唐王朝的建立者出身关陇贵族军事集团,唐初的勋臣贵戚也大都经历隋末的风暴洗礼,重事功,主进取,尚武豪放,是他们所具有的时代特色。他们鄙薄浮华靡丽的不实之才,重视实际才干的发挥。唐代一开国就侧重于才能而轻于文学德行,开了不拘流品之端。太宗的谋臣武将中有不少即“自潜伪中拔擢而出者也”[82],史称“大唐创历,任官以才,卜祝庸保,量能使用”[83]。所以,有唐一代“出将入相”型的吏才层出不穷。另外,受南朝靡丽文风的影响,社会上文士闻风效尤,尤其是科举制度确立以后,重诗赋文章,蔚然成风。高宗时刘峣上疏说:“礼部取士,专用文章为甲乙,故天下之士,皆舍德行而趋文艺。”[84]玄宗年间,诗赋文章已是“立身之美旨也”,“五尺童子,耻不言文墨焉。是以进士为士林华选,四方观听,希其风采”[85]。这样,在统治阶级内部,重吏才还是重文学,就成了一对尖锐的矛盾。

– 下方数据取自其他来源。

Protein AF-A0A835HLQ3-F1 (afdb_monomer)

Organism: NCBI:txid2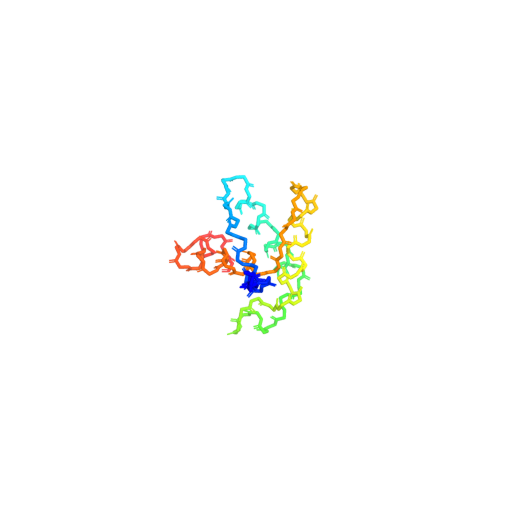61450

Mean predicted aligned error: 9.88 Å

Nearest PDB structures (foldseek):
  5no6-assembly2_I  TM=7.435E-01  e=2.700E-01  Homo sapiens
  2hzd-assembly1_A  TM=4.840E-01  e=2.399E-01  Homo sapiens

Radius of gyration: 15.48 Å; Cα contacts (8 Å, |Δi|>4): 58; chains: 1; bounding box: 44×28×43 Å

Secondary structure (DSSP, 8-state):
------------------TTHHHHHHHHHHHHHHTT---HHHHHH---HHHHHHHHHHHHHHHT----HHHHHHHHHHHHHTTHHHHTT-

Structure (mmCIF, N/CA/C/O backbone):
data_AF-A0A835HLQ3-F1
#
_entry.id   AF-A0A835HLQ3-F1
#
loop_
_atom_site.group_PDB
_atom_site.id
_atom_site.type_symbol
_atom_site.label_atom_id
_atom_site.label_alt_id
_atom_site.label_comp_id
_atom_site.label_asym_id
_atom_site.label_entity_id
_atom_site.label_seq_id
_atom_site.pdbx_PDB_ins_code
_atom_site.Cartn_x
_atom_site.Cartn_y
_atom_site.Cartn_z
_atom_site.occupancy
_atom_site.B_iso_or_equiv
_atom_site.auth_seq_id
_atom_site.auth_comp_id
_atom_site.auth_asym_id
_atom_site.auth_atom_id
_atom_site.pdbx_PDB_model_num
ATOM 1 N N . MET A 1 1 ? -29.525 -13.955 -36.132 1.00 51.31 1 MET A N 1
ATOM 2 C CA . MET A 1 1 ? -28.249 -14.611 -35.777 1.00 51.31 1 MET A CA 1
ATOM 3 C C . MET A 1 1 ? -27.114 -13.724 -36.254 1.00 51.31 1 MET A C 1
ATOM 5 O O . MET A 1 1 ? -26.978 -13.593 -37.458 1.00 51.31 1 MET A O 1
ATOM 9 N N . ALA A 1 2 ? -26.384 -13.077 -35.342 1.00 42.53 2 ALA A N 1
ATOM 10 C CA . ALA A 1 2 ? -24.988 -12.653 -35.520 1.00 42.53 2 ALA A CA 1
ATOM 11 C C . ALA A 1 2 ? -24.521 -11.921 -34.249 1.00 42.53 2 ALA A C 1
ATOM 13 O O . ALA A 1 2 ? -24.788 -10.742 -34.051 1.00 42.53 2 ALA A O 1
ATOM 14 N N . SER A 1 3 ? -23.853 -12.696 -33.395 1.00 43.50 3 SER A N 1
ATOM 15 C CA . SER A 1 3 ? -22.636 -12.317 -32.674 1.00 43.50 3 SER A CA 1
ATOM 16 C C . SER A 1 3 ? -22.691 -11.110 -31.732 1.00 43.50 3 SER A C 1
ATOM 18 O O . SER A 1 3 ? -22.254 -10.008 -32.055 1.00 43.50 3 SER A O 1
ATOM 20 N N . GLY A 1 4 ? -23.102 -11.386 -30.491 1.00 43.84 4 GLY A N 1
ATOM 21 C CA . GLY A 1 4 ? -22.691 -10.608 -29.326 1.00 43.84 4 GLY A CA 1
ATOM 22 C C . GLY A 1 4 ? -21.178 -10.716 -29.134 1.00 43.84 4 GLY A C 1
ATOM 23 O O . GLY A 1 4 ? -20.678 -11.689 -28.578 1.00 43.84 4 GLY A O 1
ATOM 24 N N . GLY A 1 5 ? -20.451 -9.714 -29.620 1.00 40.12 5 GLY A N 1
ATOM 25 C CA . GLY A 1 5 ? -19.037 -9.521 -29.327 1.00 40.12 5 GLY A CA 1
ATOM 26 C C . GLY A 1 5 ? -18.872 -8.896 -27.947 1.00 40.12 5 GLY A C 1
ATOM 27 O O . GLY A 1 5 ? -18.692 -7.686 -27.830 1.00 40.12 5 GLY A O 1
ATOM 28 N N . VAL A 1 6 ? -18.939 -9.709 -26.892 1.00 47.69 6 VAL A N 1
ATOM 29 C CA . VAL A 1 6 ? -18.412 -9.297 -25.589 1.00 47.69 6 VAL A CA 1
ATOM 30 C C . VAL A 1 6 ? -16.889 -9.331 -25.675 1.00 47.69 6 VAL A C 1
ATOM 32 O O . VAL A 1 6 ? -16.280 -10.393 -25.702 1.00 47.69 6 VAL A O 1
ATOM 35 N N . ASN A 1 7 ? -16.264 -8.158 -25.771 1.00 41.47 7 ASN A N 1
ATOM 36 C CA . ASN A 1 7 ? -14.825 -8.005 -25.571 1.00 41.47 7 ASN A CA 1
ATOM 37 C C . ASN A 1 7 ? -14.495 -8.299 -24.096 1.00 41.47 7 ASN A C 1
ATOM 39 O O . ASN A 1 7 ? -14.924 -7.522 -23.239 1.00 41.47 7 ASN A O 1
ATOM 43 N N . PRO A 1 8 ? -13.703 -9.329 -23.747 1.00 47.81 8 PRO A N 1
ATOM 44 C CA . PRO A 1 8 ? -13.229 -9.516 -22.386 1.00 47.81 8 PRO A CA 1
ATOM 45 C C . PRO A 1 8 ? -11.849 -8.862 -22.249 1.00 47.81 8 PRO A C 1
ATOM 47 O O . PRO A 1 8 ? -10.848 -9.544 -22.062 1.00 47.81 8 PRO A O 1
ATOM 50 N N . MET A 1 9 ? -11.752 -7.537 -22.401 1.00 50.03 9 MET A N 1
ATOM 51 C CA . MET A 1 9 ? -10.469 -6.855 -22.179 1.00 50.03 9 MET A CA 1
ATOM 52 C C . MET A 1 9 ? -10.626 -5.396 -21.755 1.00 50.03 9 MET A C 1
ATOM 54 O O . MET A 1 9 ? -10.366 -4.451 -22.488 1.00 50.03 9 MET A O 1
ATOM 58 N N . SER A 1 10 ? -11.075 -5.212 -20.519 1.00 43.19 10 SER A N 1
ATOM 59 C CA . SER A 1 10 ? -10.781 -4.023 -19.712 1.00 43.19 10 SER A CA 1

唐太宗时,名士张昌龄等应进士科,都被考官斥退。唐太宗问斥退的缘故,考官对以昌龄等华而少实、文风浮靡,不是好吏才。如果录取他们,后生相慕成风,扰乱朝廷提倡的风雅之道。所谓风雅之道,就是要符合传统的温柔敦厚之道,而浮靡恰恰是敦厚的反面。唐太宗虽然赏识张昌龄等人的文藻,却只好承认考官所说为有理,也就是承认吏才对文学的压制。致使张昌龄等人一生沉迹下僚,名声不显,无所作为。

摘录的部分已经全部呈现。